Самыми известными следователями последних двух десятилетий Советского Союза были, пожалуй, лавровские ЗнаТоКи. Они ловили жуликов, бандитов и зарвавшихся начальников, а на уровень большой политики вышли только один раз – в деле, которое у Лавровых называется «Расскажи, расскажи, бродяга», а в телесериале – «Ваше подлинное имя». Несгибаемый майор Знаменский был по-пронински бдителен и въедлив, смотрел на мир проницательными, немного усталыми глазами – и шпион-белоэмигрант, притворявшийся русским бродягой, не ушел от «дополнительного расследования», которое за пределами повести вел уже офицер КГБ, ученик майора Пронина. Интерес к шпионскому детективу возрождался всякий раз, когда общество начинало интересоваться международным положением, политической конкуренцией разных стран и систем. На экраны и книжные прилавки возвращались резиденты, герои Юлиана Семенова вели идеологические споры в декорациях холодной войны. Взаимные упреки выглядели аргументировано. Каждый ходил с козырей, раскрывая изнанку противника… Они нам – диссидентов и Прагу–68, мы им – Хиросиму, фултонскую речь Черчилля, Вьетнам. Они нам – Восточную Европу, мы им – Латинскую Америку… Они нам – Пол Пота и Чёнг Сари, мы им – Пиночета и Чомбе. Они нас – Солженицыным, мы их – Олдриджем…
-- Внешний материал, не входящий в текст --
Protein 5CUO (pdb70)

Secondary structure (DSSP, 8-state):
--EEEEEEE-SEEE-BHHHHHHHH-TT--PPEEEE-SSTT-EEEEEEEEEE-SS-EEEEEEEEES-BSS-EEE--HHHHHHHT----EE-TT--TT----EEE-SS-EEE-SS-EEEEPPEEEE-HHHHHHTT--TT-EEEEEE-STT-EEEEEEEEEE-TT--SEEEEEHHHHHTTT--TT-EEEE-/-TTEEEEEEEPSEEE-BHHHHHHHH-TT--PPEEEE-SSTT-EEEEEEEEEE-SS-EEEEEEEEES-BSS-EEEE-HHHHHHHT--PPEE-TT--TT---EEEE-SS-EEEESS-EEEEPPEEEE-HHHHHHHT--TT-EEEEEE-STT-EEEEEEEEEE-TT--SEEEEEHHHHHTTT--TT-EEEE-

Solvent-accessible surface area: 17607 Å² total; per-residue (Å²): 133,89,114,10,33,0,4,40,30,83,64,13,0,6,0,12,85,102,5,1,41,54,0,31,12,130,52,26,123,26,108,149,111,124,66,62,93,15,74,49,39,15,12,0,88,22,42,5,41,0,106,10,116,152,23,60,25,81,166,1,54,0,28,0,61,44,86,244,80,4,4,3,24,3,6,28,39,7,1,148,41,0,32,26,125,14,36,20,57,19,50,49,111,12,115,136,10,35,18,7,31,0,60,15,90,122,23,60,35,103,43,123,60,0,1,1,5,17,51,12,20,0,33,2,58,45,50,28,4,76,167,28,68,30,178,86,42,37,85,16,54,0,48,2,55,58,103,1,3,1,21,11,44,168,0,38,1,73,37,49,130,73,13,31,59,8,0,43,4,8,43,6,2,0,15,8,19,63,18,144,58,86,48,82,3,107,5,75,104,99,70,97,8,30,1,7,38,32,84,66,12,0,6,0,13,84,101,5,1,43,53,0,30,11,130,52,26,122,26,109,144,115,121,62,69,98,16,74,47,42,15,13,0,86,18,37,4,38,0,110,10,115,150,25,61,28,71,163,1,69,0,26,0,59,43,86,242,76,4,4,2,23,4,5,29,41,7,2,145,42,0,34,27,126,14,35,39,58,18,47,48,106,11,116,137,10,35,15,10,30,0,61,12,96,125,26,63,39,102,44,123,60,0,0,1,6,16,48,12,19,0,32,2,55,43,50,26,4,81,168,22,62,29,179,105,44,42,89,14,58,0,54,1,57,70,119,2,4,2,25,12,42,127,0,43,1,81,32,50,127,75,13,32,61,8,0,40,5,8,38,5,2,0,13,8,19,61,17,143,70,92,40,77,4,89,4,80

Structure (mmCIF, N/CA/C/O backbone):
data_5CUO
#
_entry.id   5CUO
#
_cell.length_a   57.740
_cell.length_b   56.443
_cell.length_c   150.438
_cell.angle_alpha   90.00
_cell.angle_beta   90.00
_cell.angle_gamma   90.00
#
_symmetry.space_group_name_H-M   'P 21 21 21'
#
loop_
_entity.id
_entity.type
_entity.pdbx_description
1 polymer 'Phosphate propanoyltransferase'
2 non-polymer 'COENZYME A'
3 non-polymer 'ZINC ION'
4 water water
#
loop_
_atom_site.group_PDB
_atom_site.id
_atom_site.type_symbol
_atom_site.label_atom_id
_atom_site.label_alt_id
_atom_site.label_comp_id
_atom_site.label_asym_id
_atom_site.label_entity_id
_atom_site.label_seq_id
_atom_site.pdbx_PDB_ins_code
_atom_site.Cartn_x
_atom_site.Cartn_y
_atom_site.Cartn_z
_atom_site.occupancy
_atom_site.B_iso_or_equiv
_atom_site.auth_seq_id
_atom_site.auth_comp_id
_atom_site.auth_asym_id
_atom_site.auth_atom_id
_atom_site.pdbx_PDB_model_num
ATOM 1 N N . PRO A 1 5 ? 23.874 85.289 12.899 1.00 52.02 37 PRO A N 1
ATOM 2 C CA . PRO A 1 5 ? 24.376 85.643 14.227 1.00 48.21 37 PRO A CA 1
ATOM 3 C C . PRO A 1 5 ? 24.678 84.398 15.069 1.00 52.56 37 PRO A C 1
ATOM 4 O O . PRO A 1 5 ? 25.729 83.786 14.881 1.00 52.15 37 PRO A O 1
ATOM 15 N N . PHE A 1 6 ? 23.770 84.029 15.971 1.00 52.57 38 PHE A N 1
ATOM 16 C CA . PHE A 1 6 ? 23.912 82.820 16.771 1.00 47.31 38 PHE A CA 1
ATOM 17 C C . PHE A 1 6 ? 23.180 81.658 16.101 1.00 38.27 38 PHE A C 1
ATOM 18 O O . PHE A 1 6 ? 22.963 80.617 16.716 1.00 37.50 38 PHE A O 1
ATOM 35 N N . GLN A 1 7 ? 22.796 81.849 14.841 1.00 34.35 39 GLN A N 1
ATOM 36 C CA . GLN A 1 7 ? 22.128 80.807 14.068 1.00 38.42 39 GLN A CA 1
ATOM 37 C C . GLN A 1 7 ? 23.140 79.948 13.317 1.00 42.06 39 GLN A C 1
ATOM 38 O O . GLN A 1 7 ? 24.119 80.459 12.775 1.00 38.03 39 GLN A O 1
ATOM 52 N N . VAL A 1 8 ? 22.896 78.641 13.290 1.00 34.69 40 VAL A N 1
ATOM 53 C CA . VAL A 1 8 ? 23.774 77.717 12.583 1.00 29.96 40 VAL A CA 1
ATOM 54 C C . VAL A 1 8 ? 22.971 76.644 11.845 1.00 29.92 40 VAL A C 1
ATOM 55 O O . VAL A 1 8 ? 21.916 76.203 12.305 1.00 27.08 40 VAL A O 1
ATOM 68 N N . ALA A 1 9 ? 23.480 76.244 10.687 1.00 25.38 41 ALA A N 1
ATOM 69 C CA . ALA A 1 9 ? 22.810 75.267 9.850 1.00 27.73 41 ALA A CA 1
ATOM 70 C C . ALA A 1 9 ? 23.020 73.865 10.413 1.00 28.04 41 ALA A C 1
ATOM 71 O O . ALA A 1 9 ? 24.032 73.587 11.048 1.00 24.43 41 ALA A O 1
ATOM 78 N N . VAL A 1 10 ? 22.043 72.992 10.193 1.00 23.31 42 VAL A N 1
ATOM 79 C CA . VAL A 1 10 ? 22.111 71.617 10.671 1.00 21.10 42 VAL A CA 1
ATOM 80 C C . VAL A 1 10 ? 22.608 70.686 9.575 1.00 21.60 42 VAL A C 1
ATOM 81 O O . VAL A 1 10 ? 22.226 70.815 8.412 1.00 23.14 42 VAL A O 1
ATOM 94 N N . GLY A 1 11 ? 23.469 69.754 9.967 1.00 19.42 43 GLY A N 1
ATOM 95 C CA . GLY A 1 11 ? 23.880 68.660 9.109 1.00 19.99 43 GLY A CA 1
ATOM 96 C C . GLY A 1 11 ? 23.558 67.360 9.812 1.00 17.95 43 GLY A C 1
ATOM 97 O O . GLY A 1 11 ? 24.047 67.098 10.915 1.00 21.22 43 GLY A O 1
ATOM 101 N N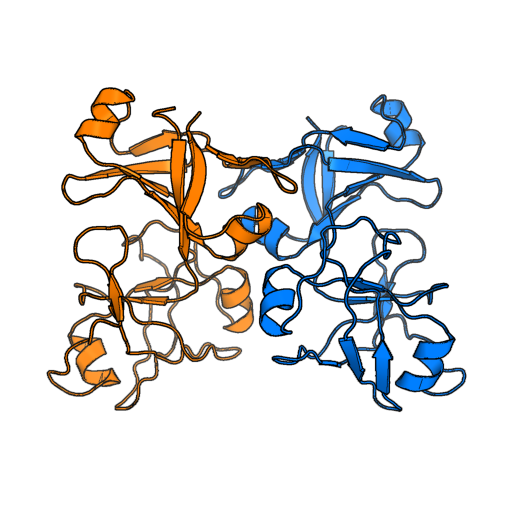 . VAL A 1 12 ? 22.711 66.554 9.185 1.00 20.68 44 VAL A N 1
ATOM 102 C CA . VAL A 1 12 ? 22.206 65.342 9.805 1.00 16.98 44 VAL A CA 1
ATOM 103 C C . VAL A 1 12 ? 22.948 64.123 9.269 1.00 14.01 44 VAL A C 1
ATOM 104 O O . VAL A 1 12 ? 23.090 63.954 8.053 1.00 18.00 44 VAL A O 1
ATOM 117 N N . SER A 1 13 ? 23.417 63.273 10.177 1.00 18.52 45 SER A N 1
ATOM 118 C CA . SER A 1 13 ? 24.256 62.139 9.794 1.00 18.08 45 SER A CA 1
ATOM 119 C C . SER A 1 13 ? 23.561 60.803 9.960 1.00 15.54 45 SER A C 1
ATOM 120 O O . SER A 1 13 ? 23.184 60.405 11.071 1.00 18.17 45 SER A O 1
ATOM 128 N N . ASN A 1 14 ? 23.402 60.104 8.849 1.00 15.58 46 ASN A N 1
ATOM 129 C CA . ASN A 1 14 ? 23.053 58.698 8.901 1.00 15.33 46 ASN A CA 1
ATOM 130 C C . ASN A 1 14 ? 24.287 57.904 9.251 1.00 16.15 46 ASN A C 1
ATOM 131 O O . ASN A 1 14 ? 25.393 58.442 9.214 1.00 15.46 46 ASN A O 1
ATOM 142 N N . ARG A 1 15 ? 24.104 56.639 9.600 1.00 15.95 47 ARG A N 1
ATOM 143 C CA . ARG A 1 15 ? 25.239 55.754 9.860 1.00 13.91 47 ARG A CA 1
ATOM 144 C C . ARG A 1 15 ? 26.215 55.805 8.685 1.00 14.87 47 ARG A C 1
ATOM 145 O O . ARG A 1 15 ? 25.806 55.941 7.531 1.00 14.17 47 ARG A O 1
ATOM 166 N N . HIS A 1 16 ? 27.507 55.709 8.977 1.00 14.11 48 HIS A N 1
ATOM 167 C CA . HIS A 1 16 ? 28.517 55.751 7.920 1.00 10.33 48 HIS A CA 1
ATOM 168 C C . HIS A 1 16 ? 29.863 55.318 8.468 1.00 13.54 48 HIS A C 1
ATOM 169 O O . HIS A 1 16 ? 30.005 55.043 9.659 1.00 12.43 48 HIS A O 1
ATOM 183 N N . ILE A 1 17 ? 30.846 55.249 7.580 1.00 12.95 49 ILE A N 1
ATOM 184 C CA . ILE A 1 17 ? 32.164 54.788 7.943 1.00 12.74 49 ILE A CA 1
ATOM 185 C C . ILE A 1 17 ? 33.255 55.663 7.301 1.00 12.80 49 ILE A C 1
ATOM 186 O O . ILE A 1 17 ? 33.103 56.215 6.202 1.00 12.99 49 ILE A O 1
ATOM 202 N N . HIS A 1 18 ? 34.329 55.831 8.056 1.00 12.60 50 HIS A N 1
ATOM 203 C CA . HIS A 1 18 ? 35.572 56.418 7.554 1.00 12.71 50 HIS A CA 1
ATOM 204 C C . HIS A 1 18 ? 36.594 55.295 7.523 1.00 12.00 50 HIS A C 1
ATOM 205 O O . HIS A 1 18 ? 36.670 54.516 8.473 1.00 13.03 50 HIS A O 1
ATOM 219 N N . LEU A 1 19 ? 37.380 55.211 6.450 1.00 14.41 51 LEU A N 1
ATOM 220 C CA . LEU A 1 19 ? 38.310 54.093 6.255 1.00 12.73 51 LEU A CA 1
ATOM 221 C C . LEU A 1 19 ? 39.771 54.502 6.245 1.00 13.11 51 LEU A C 1
ATOM 222 O O . LEU A 1 19 ? 40.110 55.582 5.769 1.00 12.47 51 LEU A O 1
ATOM 238 N N . SER A 1 20 ? 40.602 53.612 6.779 1.00 11.93 52 SER A N 1
ATOM 239 C CA . SER A 1 20 ? 42.050 53.678 6.627 1.00 13.02 52 SER A CA 1
ATOM 240 C C . SER A 1 20 ? 42.452 53.149 5.261 1.00 12.96 52 SER A C 1
ATOM 241 O O . SER A 1 20 ? 41.702 52.417 4.630 1.00 13.08 52 SER A O 1
ATOM 249 N N . ARG A 1 21 ? 43.641 53.501 4.793 1.00 11.18 53 ARG A N 1
ATOM 250 C CA . ARG A 1 21 ? 44.143 52.889 3.570 1.00 12.17 53 ARG A CA 1
ATOM 251 C C . ARG A 1 21 ? 44.221 51.355 3.683 1.00 12.33 53 ARG A C 1
ATOM 252 O O . ARG A 1 21 ? 43.889 50.652 2.739 1.00 13.31 53 ARG A O 1
ATOM 273 N N . THR A 1 22 ? 44.653 50.826 4.825 1.00 12.94 54 THR A N 1
ATOM 274 C CA . THR A 1 22 ? 44.811 49.385 4.967 1.00 13.59 54 THR A CA 1
ATOM 275 C C . THR A 1 22 ? 43.449 48.718 4.753 1.00 12.64 54 THR A C 1
ATOM 276 O O . THR A 1 22 ? 43.323 47.735 4.025 1.00 14.47 54 THR A O 1
ATOM 287 N N . ASP A 1 23 ? 42.413 49.275 5.359 1.00 14.36 55 ASP A N 1
ATOM 288 C CA . ASP A 1 23 ? 41.104 48.655 5.265 1.00 11.06 55 ASP A CA 1
ATOM 289 C C . ASP A 1 23 ? 40.461 48.915 3.898 1.00 14.08 55 ASP A C 1
ATOM 290 O O . ASP A 1 23 ? 39.725 48.068 3.385 1.00 14.00 55 ASP A O 1
ATOM 299 N N . MET A 1 24 ? 40.737 50.079 3.313 1.00 13.96 56 MET A N 1
ATOM 300 C CA . MET A 1 24 ? 40.277 50.390 1.965 1.00 15.59 56 MET A CA 1
ATOM 301 C C . MET A 1 24 ? 40.787 49.352 0.973 1.00 14.33 56 MET A C 1
ATOM 302 O O . MET A 1 24 ? 40.037 48.892 0.107 1.00 14.48 56 MET A O 1
ATOM 316 N N . ASP A 1 25 ? 42.065 48.998 1.095 1.00 14.14 57 ASP A N 1
ATOM 317 C CA . ASP A 1 25 ? 42.672 48.023 0.200 1.00 13.98 57 ASP A CA 1
ATOM 318 C C . ASP A 1 25 ? 41.970 46.671 0.323 1.00 15.65 57 ASP A C 1
ATOM 319 O O . ASP A 1 25 ? 41.673 46.016 -0.677 1.00 15.50 57 ASP A O 1
ATOM 328 N N . THR A 1 26 ? 41.689 46.256 1.554 1.00 15.33 58 THR A N 1
ATOM 329 C CA . THR A 1 26 ? 41.033 44.973 1.793 1.00 13.38 58 THR A CA 1
ATOM 330 C C . THR A 1 26 ? 39.613 44.952 1.235 1.00 13.75 58 THR A C 1
ATOM 331 O O . THR A 1 26 ? 39.228 44.018 0.541 1.00 15.93 58 THR A O 1
ATOM 342 N N . LEU A 1 27 ? 38.846 45.992 1.538 1.00 12.81 59 LEU A N 1
ATOM 343 C CA . LEU A 1 27 ? 37.433 46.034 1.209 1.00 14.80 59 LEU A CA 1
ATOM 344 C C . LEU A 1 27 ? 37.184 46.316 -0.263 1.00 17.88 59 LEU A C 1
ATOM 345 O O . LEU A 1 27 ? 36.274 45.737 -0.847 1.00 14.60 59 LEU A O 1
ATOM 361 N N . PHE A 1 28 ? 37.993 47.191 -0.859 1.00 12.23 60 PHE A N 1
ATOM 362 C CA . PHE A 1 28 ? 37.748 47.642 -2.227 1.00 14.32 60 PHE A CA 1
ATOM 363 C C . PHE A 1 28 ? 38.869 47.355 -3.227 1.00 15.58 60 PHE A C 1
ATOM 364 O O . PHE A 1 28 ? 38.704 47.638 -4.416 1.00 19.42 60 PHE A O 1
ATOM 381 N N . GLY A 1 29 ? 39.993 46.811 -2.756 1.00 17.00 61 GLY A N 1
ATOM 382 C CA . GLY A 1 29 ? 41.045 46.327 -3.636 1.00 19.19 61 GLY A CA 1
ATOM 383 C C . GLY A 1 29 ? 42.300 47.149 -3.462 1.00 14.94 61 GLY A C 1
ATOM 384 O O . GLY A 1 29 ? 42.215 48.336 -3.159 1.00 14.73 61 GLY A O 1
ATOM 388 N N . PRO A 1 30 ? 43.474 46.528 -3.644 1.00 18.10 62 PRO A N 1
ATOM 389 C CA . PRO A 1 30 ? 44.690 47.317 -3.428 1.00 17.55 62 PRO A CA 1
ATOM 390 C C . PRO A 1 30 ? 44.772 48.560 -4.311 1.00 17.33 62 PRO A C 1
ATOM 391 O O . PRO A 1 30 ? 44.637 48.485 -5.537 1.00 20.34 62 PRO A O 1
ATOM 402 N N . GLY A 1 31 ? 44.962 49.704 -3.667 1.00 17.47 63 GLY A N 1
ATOM 403 C CA . GLY A 1 31 ? 45.161 50.966 -4.355 1.00 18.32 63 GLY A CA 1
ATOM 404 C C . GLY A 1 31 ? 43.876 51.622 -4.810 1.00 20.15 63 GLY A C 1
ATOM 405 O O . GLY A 1 31 ? 43.908 52.663 -5.465 1.00 23.79 63 GLY A O 1
ATOM 409 N N . ALA A 1 32 ? 42.743 51.024 -4.458 1.00 22.13 64 ALA A N 1
ATOM 410 C CA . ALA A 1 32 ? 41.452 51.591 -4.817 1.00 18.47 64 ALA A CA 1
ATOM 411 C C . ALA A 1 32 ? 41.282 52.993 -4.230 1.00 18.83 64 ALA A C 1
ATOM 412 O O . ALA A 1 32 ? 41.744 53.281 -3.120 1.00 17.68 64 ALA A O 1
ATOM 419 N N . GLU A 1 33 ? 40.615 53.856 -4.988 1.00 19.71 65 GLU A N 1
ATOM 420 C CA . GLU A 1 33 ? 40.365 55.230 -4.577 1.00 18.62 65 GLU A CA 1
ATOM 421 C C . GLU A 1 33 ? 38.866 55.464 -4.472 1.00 20.83 65 GLU A C 1
ATOM 422 O O . GLU A 1 33 ? 38.098 54.946 -5.279 1.00 20.80 65 GLU A O 1
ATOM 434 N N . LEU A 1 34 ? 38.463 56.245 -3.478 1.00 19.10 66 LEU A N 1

Майор Пронин еще до войны был искушен в политических дискуссиях. Он предупреждал: «Бывшие герои делаются все изворотливее и озлобленнее. История выталкивает со сцены, а уходить не хочется. С каждым годом борьба с политическими преступниками становится все сложнее и резче. Об этом надо писать и развивать в людях осторожность и предусмотрительность». Бывшие герои – это, конечно, агенты разведок капиталистических стран. Их время проходит, победа социализма неизбежна – уверенность в этой истине вдохновляла Пронина на подвиги. Человек смертен, в загробную жизнь большевик Пронин не верил, а подвиг дает человеку шанс на бессмертие. Майор Пронин воспринимал себя человеком героического поколения борцов за светлое будущее. Когда это будущее наступит – потомки вспомнят нас добрым словом, это и будет нашим бессмер­тием… Без понимания героической роли пронинского поколения в советской мифологии невозможно проникнуться романтикой оваловских военных приключений. Если даже потускнеет и истрепется на архивных полках идеология, которая движет майором Прониным, то энергия и талант, с которым действовал майор ГПУ, будет по-прежнему впечатлять читателей.
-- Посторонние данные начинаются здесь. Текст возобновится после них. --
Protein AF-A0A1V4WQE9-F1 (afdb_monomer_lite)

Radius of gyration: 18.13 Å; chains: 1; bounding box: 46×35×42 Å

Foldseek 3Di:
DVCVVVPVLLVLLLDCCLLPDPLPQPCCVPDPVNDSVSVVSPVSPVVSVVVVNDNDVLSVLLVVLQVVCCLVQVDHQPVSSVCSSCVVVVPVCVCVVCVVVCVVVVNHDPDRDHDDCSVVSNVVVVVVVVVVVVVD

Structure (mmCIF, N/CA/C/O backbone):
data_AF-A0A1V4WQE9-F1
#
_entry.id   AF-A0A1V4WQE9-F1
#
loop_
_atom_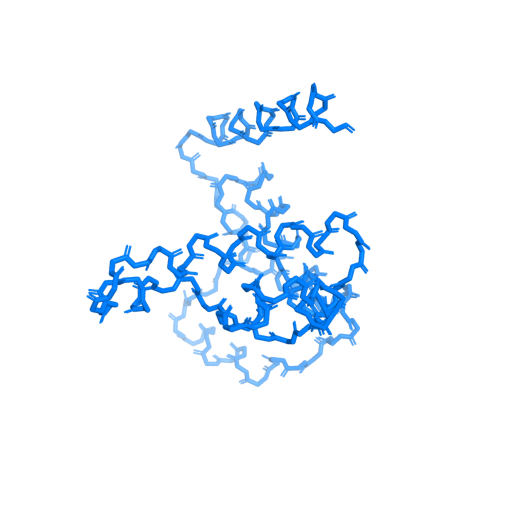site.group_PDB
_atom_site.id
_atom_site.type_symbol
_atom_site.label_atom_id
_atom_site.label_alt_id
_atom_site.label_comp_id
_atom_site.label_asym_id
_atom_site.label_entity_id
_atom_site.label_seq_id
_atom_site.pdbx_PDB_ins_code
_atom_site.Cartn_x
_atom_site.Cartn_y
_atom_site.Cartn_z
_atom_site.occupancy
_atom_site.B_iso_or_equiv
_atom_site.auth_seq_id
_atom_site.auth_comp_id
_atom_site.auth_asym_id
_atom_site.auth_atom_id
_atom_site.pdbx_PDB_model_num
ATOM 1 N N . MET A 1 1 ? -13.492 -7.828 12.946 1.00 89.81 1 MET A N 1
ATOM 2 C CA . MET A 1 1 ? -14.933 -7.670 12.637 1.00 89.81 1 MET A CA 1
ATOM 3 C C . MET A 1 1 ? -15.770 -7.222 13.831 1.00 89.81 1 MET A C 1
ATOM 5 O O . MET A 1 1 ? -16.452 -6.219 13.689 1.00 89.81 1 MET A O 1
ATOM 9 N N . ARG A 1 2 ? -15.705 -7.869 15.009 1.00 92.31 2 ARG A N 1
ATOM 10 C CA . ARG A 1 2 ? -16.542 -7.488 16.169 1.00 92.31 2 ARG A CA 1
ATOM 11 C C . ARG A 1 2 ? -16.468 -6.004 16.545 1.00 92.31 2 ARG A C 1
ATOM 13 O O . ARG A 1 2 ? -17.511 -5.383 16.688 1.00 92.31 2 ARG A O 1
ATOM 20 N N . LEU A 1 3 ? -15.261 -5.434 16.627 1.00 93.38 3 LEU A N 1
ATOM 21 C CA . LEU A 1 3 ? -15.061 -4.007 16.927 1.00 93.38 3 LEU A CA 1
ATOM 22 C C . LEU A 1 3 ? -15.811 -3.082 15.955 1.00 93.38 3 LEU A C 1
ATOM 24 O O . LEU A 1 3 ? -16.319 -2.045 16.367 1.00 93.38 3 LEU A O 1
ATOM 28 N N . LEU A 1 4 ? -15.905 -3.478 14.682 1.00 92.31 4 LEU A N 1
ATOM 29 C CA . LEU A 1 4 ? -16.598 -2.716 13.645 1.00 92.31 4 LEU A CA 1
ATOM 30 C C . LEU A 1 4 ? -18.114 -2.741 13.862 1.00 92.31 4 LEU A C 1
ATOM 32 O O . LEU A 1 4 ? -18.761 -1.709 13.751 1.00 92.31 4 LEU A O 1
ATOM 36 N N . GLN A 1 5 ? -18.660 -3.897 14.250 1.00 92.62 5 GLN A N 1
ATOM 37 C CA . GLN A 1 5 ? -20.086 -4.052 14.559 1.00 92.62 5 GLN A CA 1
ATOM 38 C C . GLN A 1 5 ? -20.516 -3.232 15.780 1.00 92.62 5 GLN A C 1
ATOM 40 O O . GLN A 1 5 ? -21.622 -2.710 15.801 1.00 92.62 5 GLN A O 1
ATOM 45 N N . ILE A 1 6 ? -19.651 -3.116 16.793 1.00 96.12 6 ILE A N 1
ATOM 46 C CA . ILE A 1 6 ? -19.935 -2.339 18.012 1.00 96.12 6 ILE A CA 1
ATOM 47 C C . ILE A 1 6 ? -19.517 -0.862 17.900 1.00 96.12 6 ILE A C 1
ATOM 49 O O . ILE A 1 6 ? -19.523 -0.150 18.898 1.00 96.12 6 ILE A O 1
ATOM 53 N N . GLY A 1 7 ? -19.114 -0.399 16.711 1.00 94.38 7 GLY A N 1
ATOM 54 C CA . GLY A 1 7 ? -18.825 1.014 16.454 1.00 94.38 7 GLY A CA 1
ATOM 55 C C . GLY A 1 7 ? -17.529 1.556 17.068 1.00 94.38 7 GLY A C 1
ATOM 56 O O . GLY A 1 7 ? -17.366 2.772 17.151 1.00 94.38 7 GLY A O 1
ATOM 57 N N . GLN A 1 8 ? -16.574 0.707 17.469 1.00 94.62 8 GLN A N 1
ATOM 58 C CA . GLN A 1 8 ? -15.297 1.155 18.050 1.00 94.62 8 GLN A CA 1
ATOM 59 C C . GLN A 1 8 ? -14.302 1.661 16.995 1.00 94.62 8 GLN A C 1
ATOM 61 O O . GLN A 1 8 ? -13.237 1.085 16.768 1.00 94.62 8 GLN A O 1
ATOM 66 N N . LYS A 1 9 ? -14.651 2.768 16.341 1.00 93.44 9 LYS A N 1
ATOM 67 C CA . LYS A 1 9 ? -13.884 3.361 15.242 1.00 93.44 9 LYS A CA 1
ATOM 68 C C . LYS A 1 9 ? -12.439 3.695 15.628 1.00 93.44 9 LYS A C 1
ATOM 70 O O . LYS A 1 9 ? -11.524 3.318 14.904 1.00 93.44 9 LYS A O 1
ATOM 75 N N . GLU A 1 10 ? -12.219 4.351 16.765 1.00 92.56 10 GLU A N 1
ATOM 76 C CA . GLU A 1 10 ? -10.881 4.802 17.185 1.00 92.56 10 GLU A CA 1
ATOM 77 C C . GLU A 1 10 ? -9.897 3.643 17.384 1.00 92.56 10 GLU A C 1
ATOM 79 O O . GLU A 1 10 ? -8.781 3.658 16.856 1.00 92.56 10 GLU A O 1
ATOM 84 N N . THR A 1 11 ? -10.340 2.588 18.069 1.00 93.44 11 THR A N 1
ATOM 85 C CA . THR A 1 11 ? -9.558 1.364 18.292 1.00 93.44 11 THR A CA 1
ATOM 86 C C . THR A 1 11 ? -9.190 0.685 16.976 1.00 93.44 11 THR A C 1
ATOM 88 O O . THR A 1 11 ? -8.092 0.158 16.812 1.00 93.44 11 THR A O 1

В «Кратком курсе истории ВКП(б)» (1945 г.) есть яркий пассаж, показывающий роль контрразведки в тогдашнем массовом сознании: «Эти белогвардейские пигмеи, силу которых можно было бы приравнять всего лишь силе ничтожной козявки, видимо, считали себя – для потехи – хозяевами страны и воображали, что они и в самом деле могут раздавать и продавать на сторону Украину, Белоруссию, Приморье.

Эти белогвардейские козявки забыли, что хозяином Советской страны является Советский народ, а господа рыковы, бухарины, зиновьевы, каменевы являются всего лишь – временно состоящими на службе у государства, которое в любую минуту может выкинуть их из своих канцелярий, как ненужный хлам.

Эти ничтожные лакеи фашистов забыли, что стоит советскому народу шевельнуть пальцем, чтобы от них не осталось и следа.

Советский суд приговорил бухаринско-троцкистских извергов к расстрелу.

НКВД привел приговор к исполнению.

Советский народ одобрил разгром бухаринско-троцкистской банды и перешел к очередным делам».

Стилистически – очень яркий отрывок. В нем выразилась вся соль пропагандистского стиля, который проходил первую пробу в тридцатые годы, а с развитием информационных технологий только укрепился, стал политической классикой с отточенными приемами.

4

Нужно заметить, что рассказы и повести о Пронине не были перенасыщены политической пропагандой, она не была прямым содержанием Пронина, но оставалась общим воздухом читателей и героев Овалова. Овалов писал занимательные рассказы и даже извинялся в предисловии за отсутствие весомой поучительности в рассказах о майоре-чекисте. Если бы прямая идеологическая составляющая в рассказах о Пронине преобладала – громкого читательского успеха бы не получилось. Овалов удовлетворял потребность в занимательном чтении, в детективе. Но официозный стиль во всей его своеобразной красе оставался непременным сведением майора Пронина и Льва Овалова.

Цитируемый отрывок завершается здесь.